> _Data_

_ _ _ _ _

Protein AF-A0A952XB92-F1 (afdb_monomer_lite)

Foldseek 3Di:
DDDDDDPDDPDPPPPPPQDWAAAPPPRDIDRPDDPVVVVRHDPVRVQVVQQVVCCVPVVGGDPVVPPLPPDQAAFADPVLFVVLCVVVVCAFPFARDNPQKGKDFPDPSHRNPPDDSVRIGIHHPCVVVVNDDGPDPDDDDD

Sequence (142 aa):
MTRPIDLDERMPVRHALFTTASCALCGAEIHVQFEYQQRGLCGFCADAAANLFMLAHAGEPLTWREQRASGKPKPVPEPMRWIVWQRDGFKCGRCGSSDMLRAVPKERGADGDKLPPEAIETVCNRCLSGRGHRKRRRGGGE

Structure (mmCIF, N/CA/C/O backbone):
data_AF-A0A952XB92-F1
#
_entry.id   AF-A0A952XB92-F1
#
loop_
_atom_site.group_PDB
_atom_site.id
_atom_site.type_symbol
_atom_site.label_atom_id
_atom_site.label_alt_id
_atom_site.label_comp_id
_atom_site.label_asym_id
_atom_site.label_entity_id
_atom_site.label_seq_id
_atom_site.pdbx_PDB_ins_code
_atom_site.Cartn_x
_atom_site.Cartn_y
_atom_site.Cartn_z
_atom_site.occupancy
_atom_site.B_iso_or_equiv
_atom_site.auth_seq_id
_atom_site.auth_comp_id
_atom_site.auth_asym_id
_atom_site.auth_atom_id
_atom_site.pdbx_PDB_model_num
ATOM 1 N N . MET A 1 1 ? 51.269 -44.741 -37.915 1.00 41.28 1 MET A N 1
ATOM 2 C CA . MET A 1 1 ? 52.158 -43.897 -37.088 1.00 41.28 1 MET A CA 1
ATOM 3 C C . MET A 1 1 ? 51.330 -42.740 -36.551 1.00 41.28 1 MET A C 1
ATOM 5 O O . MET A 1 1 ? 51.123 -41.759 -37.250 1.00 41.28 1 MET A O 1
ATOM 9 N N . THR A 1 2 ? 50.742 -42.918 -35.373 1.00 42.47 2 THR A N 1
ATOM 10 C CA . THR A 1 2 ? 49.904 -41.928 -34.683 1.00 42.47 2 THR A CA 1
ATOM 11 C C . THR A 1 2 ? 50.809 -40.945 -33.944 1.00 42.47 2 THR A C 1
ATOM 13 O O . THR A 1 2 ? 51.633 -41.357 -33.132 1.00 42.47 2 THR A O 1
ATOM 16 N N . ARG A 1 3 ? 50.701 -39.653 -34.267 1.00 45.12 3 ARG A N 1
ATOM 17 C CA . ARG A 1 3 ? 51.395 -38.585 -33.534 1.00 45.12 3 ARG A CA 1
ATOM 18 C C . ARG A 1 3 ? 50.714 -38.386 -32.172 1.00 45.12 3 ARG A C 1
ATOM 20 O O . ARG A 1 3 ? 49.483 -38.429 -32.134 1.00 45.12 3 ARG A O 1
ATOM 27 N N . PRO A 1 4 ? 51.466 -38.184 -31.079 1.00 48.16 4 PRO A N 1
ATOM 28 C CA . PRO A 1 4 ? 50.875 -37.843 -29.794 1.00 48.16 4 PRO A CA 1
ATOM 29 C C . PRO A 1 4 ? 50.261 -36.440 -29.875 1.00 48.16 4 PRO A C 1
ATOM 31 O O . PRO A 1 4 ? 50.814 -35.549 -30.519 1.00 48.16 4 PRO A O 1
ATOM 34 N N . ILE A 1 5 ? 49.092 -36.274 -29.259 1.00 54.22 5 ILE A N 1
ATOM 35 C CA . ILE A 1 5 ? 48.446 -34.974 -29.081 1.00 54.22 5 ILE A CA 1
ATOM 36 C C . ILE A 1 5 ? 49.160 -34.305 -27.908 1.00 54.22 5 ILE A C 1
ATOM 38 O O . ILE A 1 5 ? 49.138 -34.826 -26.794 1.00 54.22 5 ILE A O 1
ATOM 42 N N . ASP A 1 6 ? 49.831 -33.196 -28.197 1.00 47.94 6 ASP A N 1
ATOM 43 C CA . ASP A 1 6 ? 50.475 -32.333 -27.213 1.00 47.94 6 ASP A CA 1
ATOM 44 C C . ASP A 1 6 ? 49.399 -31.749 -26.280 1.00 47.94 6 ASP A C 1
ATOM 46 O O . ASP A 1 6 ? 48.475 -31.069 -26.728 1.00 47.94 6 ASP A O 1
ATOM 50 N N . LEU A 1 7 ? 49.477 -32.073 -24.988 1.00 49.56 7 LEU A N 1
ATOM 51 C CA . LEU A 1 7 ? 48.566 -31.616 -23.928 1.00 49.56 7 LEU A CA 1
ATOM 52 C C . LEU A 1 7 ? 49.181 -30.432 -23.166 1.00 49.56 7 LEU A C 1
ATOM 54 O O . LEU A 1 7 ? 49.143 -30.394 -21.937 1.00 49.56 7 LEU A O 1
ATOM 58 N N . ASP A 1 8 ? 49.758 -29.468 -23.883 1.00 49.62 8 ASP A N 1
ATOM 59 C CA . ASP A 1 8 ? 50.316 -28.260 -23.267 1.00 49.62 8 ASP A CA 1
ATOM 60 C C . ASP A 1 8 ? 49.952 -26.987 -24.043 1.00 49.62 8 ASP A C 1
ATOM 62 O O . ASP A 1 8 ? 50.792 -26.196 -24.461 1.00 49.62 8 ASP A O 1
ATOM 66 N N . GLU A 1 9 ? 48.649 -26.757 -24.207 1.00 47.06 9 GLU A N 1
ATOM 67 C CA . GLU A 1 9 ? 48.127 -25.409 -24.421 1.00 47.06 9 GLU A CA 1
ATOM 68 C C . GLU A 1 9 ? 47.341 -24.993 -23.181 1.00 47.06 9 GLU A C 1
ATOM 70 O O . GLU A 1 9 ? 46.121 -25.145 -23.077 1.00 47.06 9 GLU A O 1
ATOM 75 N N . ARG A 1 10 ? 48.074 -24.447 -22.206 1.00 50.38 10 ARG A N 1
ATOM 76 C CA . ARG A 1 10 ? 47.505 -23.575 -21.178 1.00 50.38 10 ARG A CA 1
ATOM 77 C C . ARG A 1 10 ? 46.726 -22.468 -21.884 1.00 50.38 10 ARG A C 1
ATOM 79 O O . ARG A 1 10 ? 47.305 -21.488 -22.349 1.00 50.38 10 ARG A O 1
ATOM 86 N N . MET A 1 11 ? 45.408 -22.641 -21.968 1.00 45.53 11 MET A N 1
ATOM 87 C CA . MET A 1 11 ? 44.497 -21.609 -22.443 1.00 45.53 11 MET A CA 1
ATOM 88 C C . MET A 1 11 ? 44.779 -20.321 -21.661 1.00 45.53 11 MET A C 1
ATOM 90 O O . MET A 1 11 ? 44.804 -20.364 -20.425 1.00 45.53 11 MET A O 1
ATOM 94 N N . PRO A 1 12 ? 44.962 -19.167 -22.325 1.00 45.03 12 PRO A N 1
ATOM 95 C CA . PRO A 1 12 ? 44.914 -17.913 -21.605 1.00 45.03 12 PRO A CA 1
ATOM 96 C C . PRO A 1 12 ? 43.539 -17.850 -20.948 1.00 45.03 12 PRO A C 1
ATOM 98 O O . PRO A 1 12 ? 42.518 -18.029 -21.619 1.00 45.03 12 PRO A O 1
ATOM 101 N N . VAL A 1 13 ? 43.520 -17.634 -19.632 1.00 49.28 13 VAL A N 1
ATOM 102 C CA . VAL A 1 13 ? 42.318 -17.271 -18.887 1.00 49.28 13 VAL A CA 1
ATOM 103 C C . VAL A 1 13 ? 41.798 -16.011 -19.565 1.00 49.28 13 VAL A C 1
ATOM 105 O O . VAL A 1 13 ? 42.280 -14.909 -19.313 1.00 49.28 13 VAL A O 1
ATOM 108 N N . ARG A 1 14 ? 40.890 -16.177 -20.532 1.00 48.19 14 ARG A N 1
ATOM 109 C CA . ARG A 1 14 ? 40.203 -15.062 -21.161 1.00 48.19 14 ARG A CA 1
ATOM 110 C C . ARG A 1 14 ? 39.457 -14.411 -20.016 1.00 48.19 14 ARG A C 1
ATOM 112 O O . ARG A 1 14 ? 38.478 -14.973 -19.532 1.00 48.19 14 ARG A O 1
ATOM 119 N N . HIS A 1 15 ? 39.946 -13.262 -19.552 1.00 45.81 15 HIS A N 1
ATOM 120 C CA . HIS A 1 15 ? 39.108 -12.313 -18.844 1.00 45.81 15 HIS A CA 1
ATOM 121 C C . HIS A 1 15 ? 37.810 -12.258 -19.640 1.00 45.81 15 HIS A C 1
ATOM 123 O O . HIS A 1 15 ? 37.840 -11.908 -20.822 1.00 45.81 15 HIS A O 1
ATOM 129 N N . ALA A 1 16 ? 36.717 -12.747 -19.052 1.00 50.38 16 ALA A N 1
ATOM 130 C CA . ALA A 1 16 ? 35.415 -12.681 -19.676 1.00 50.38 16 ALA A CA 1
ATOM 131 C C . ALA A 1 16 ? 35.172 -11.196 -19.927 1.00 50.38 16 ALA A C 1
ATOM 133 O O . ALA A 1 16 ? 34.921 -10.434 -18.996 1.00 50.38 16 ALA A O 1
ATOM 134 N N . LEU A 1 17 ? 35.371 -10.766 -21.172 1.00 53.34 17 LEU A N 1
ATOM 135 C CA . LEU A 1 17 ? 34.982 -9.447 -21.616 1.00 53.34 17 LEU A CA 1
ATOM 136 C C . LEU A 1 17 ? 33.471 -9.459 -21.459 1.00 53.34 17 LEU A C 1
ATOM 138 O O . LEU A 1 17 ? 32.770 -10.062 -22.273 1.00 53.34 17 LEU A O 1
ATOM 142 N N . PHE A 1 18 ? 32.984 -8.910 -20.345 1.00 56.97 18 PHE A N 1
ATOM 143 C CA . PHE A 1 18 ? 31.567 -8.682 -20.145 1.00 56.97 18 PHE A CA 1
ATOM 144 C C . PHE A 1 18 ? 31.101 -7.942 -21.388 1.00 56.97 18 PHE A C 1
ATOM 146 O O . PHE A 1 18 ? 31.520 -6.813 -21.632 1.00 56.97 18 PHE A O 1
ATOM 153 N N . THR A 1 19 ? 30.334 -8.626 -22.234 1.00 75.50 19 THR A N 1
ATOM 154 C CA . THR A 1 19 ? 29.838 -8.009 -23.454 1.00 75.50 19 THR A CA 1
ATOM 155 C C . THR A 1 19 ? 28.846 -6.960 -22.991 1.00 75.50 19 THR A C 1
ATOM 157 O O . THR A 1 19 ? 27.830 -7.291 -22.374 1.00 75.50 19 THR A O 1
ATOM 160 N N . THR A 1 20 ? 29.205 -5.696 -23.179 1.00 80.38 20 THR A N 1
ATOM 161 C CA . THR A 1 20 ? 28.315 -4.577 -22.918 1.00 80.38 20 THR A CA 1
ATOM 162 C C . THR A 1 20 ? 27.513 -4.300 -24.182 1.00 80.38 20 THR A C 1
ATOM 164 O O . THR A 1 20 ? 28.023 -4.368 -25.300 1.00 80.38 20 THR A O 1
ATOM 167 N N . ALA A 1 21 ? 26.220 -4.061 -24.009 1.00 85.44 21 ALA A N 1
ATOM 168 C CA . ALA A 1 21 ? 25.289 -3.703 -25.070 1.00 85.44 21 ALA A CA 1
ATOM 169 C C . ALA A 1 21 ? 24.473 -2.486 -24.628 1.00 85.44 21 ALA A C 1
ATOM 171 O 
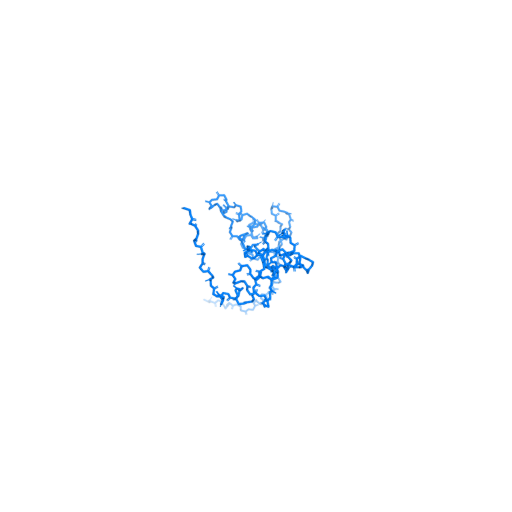O . ALA A 1 21 ? 24.442 -2.153 -23.445 1.00 85.44 21 ALA A O 1
ATOM 172 N N . SER A 1 22 ? 23.789 -1.826 -25.556 1.00 92.31 22 SER A N 1
ATOM 173 C CA . SER A 1 22 ? 22.835 -0.767 -25.229 1.00 92.31 22 SER A CA 1
ATOM 174 C C . SER A 1 22 ? 21.402 -1.285 -25.309 1.00 92.31 22 SER A C 1
ATOM 176 O O . SER A 1 22 ? 21.061 -2.134 -26.136 1.00 92.31 22 SER A O 1
ATOM 178 N N . CYS A 1 23 ? 20.540 -0.779 -24.430 1.00 94.44 23 CYS A N 1
ATOM 179 C CA . CYS A 1 23 ? 19.125 -1.092 -24.481 1.00 94.44 23 CYS A CA 1
ATOM 180 C C . CYS A 1 23 ? 18.481 -0.443 -25.705 1.00 94.44 23 CYS A C 1
ATOM 182 O O . CYS A 1 23 ? 18.512 0.778 -25.841 1.00 94.44 23 CYS A O 1
ATOM 184 N N . ALA A 1 24 ? 17.802 -1.232 -26.533 1.00 93.69 24 ALA A N 1
ATOM 185 C CA . ALA A 1 24 ? 17.100 -0.746 -27.717 1.00 93.69 24 ALA A CA 1
ATOM 186 C C . ALA A 1 24 ? 15.928 0.201 -27.393 1.00 93.69 24 ALA A C 1
ATOM 188 O O . ALA A 1 24 ? 15.530 0.987 -28.247 1.00 93.69 24 ALA A O 1
ATOM 189 N N . LEU A 1 25 ? 15.372 0.135 -26.176 1.00 93.62 25 LEU A N 1
ATOM 190 C CA . LEU A 1 25 ? 14.232 0.964 -25.768 1.00 93.62 25 LEU A CA 1
ATOM 191 C C . LEU A 1 25 ? 14.638 2.241 -25.031 1.00 93.62 25 LEU A C 1
ATOM 193 O O . LEU A 1 25 ? 14.057 3.291 -25.281 1.00 93.62 25 LEU A O 1
ATOM 197 N N . CYS A 1 26 ? 15.606 2.167 -24.114 1.00 94.44 26 CYS A N 1
ATOM 198 C CA . CYS A 1 26 ? 15.967 3.308 -23.264 1.00 94.44 26 CYS A CA 1
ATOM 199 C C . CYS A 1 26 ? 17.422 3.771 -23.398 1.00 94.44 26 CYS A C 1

_ _ _ _ _

> _Work to complete_
Above are the records. Copy the lines beginning at the one that has "ATOM 29 C C" and ending with the one that has "ATOM 58 N N", unchanged.

> _Output below_
ATOM 29 C C . PRO A 1 4 ? 50.261 -36.440 -29.875 1.00 48.16 4 PRO A C 1
ATOM 31 O O . PRO A 1 4 ? 50.814 -35.549 -30.519 1.00 48.16 4 PRO A O 1
ATOM 34 N N . ILE A 1 5 ? 49.092 -36.274 -29.259 1.00 54.22 5 ILE A N 1
ATOM 35 C CA . ILE A 1 5 ? 48.446 -34.974 -29.081 1.00 54.22 5 ILE A CA 1
ATOM 36 C C . ILE A 1 5 ? 49.160 -34.305 -27.908 1.00 54.22 5 ILE A C 1
ATOM 38 O O . ILE A 1 5 ? 49.138 -34.826 -26.794 1.00 54.22 5 ILE A O 1
ATOM 42 N N . ASP A 1 6 ? 49.831 -33.196 -28.197 1.00 47.94 6 ASP A N 1
ATOM 43 C CA . ASP A 1 6 ? 50.475 -32.333 -27.213 1.00 47.94 6 ASP A CA 1
ATOM 44 C C . ASP A 1 6 ? 49.399 -31.749 -26.280 1.00 47.94 6 ASP A C 1
ATOM 46 O O . ASP A 1 6 ? 48.475 -31.069 -26.728 1.00 47.94 6 ASP A O 1
ATOM 50 N N . LEU A 1 7 ? 49.477 -32.073 -24.988 1.00 49.56 7 LEU A N 1
ATOM 51 C CA . LEU A 1 7 ? 48.566 -31.616 -23.928 1.00 49.56 7 LEU A CA 1
ATOM 52 C C . LEU A 1 7 ? 49.181 -30.432 -23.166 1.00 49.56 7 LEU A C 1
ATOM 54 O O . LEU A 1 7 ? 49.143 -30.394 -21.937 1.00 49.56 7 LEU A O 1
ATOM 58 N N . ASP A 1 8 ? 49.758 -29.468 -23.883 1.00 49.62 8 ASP A N 1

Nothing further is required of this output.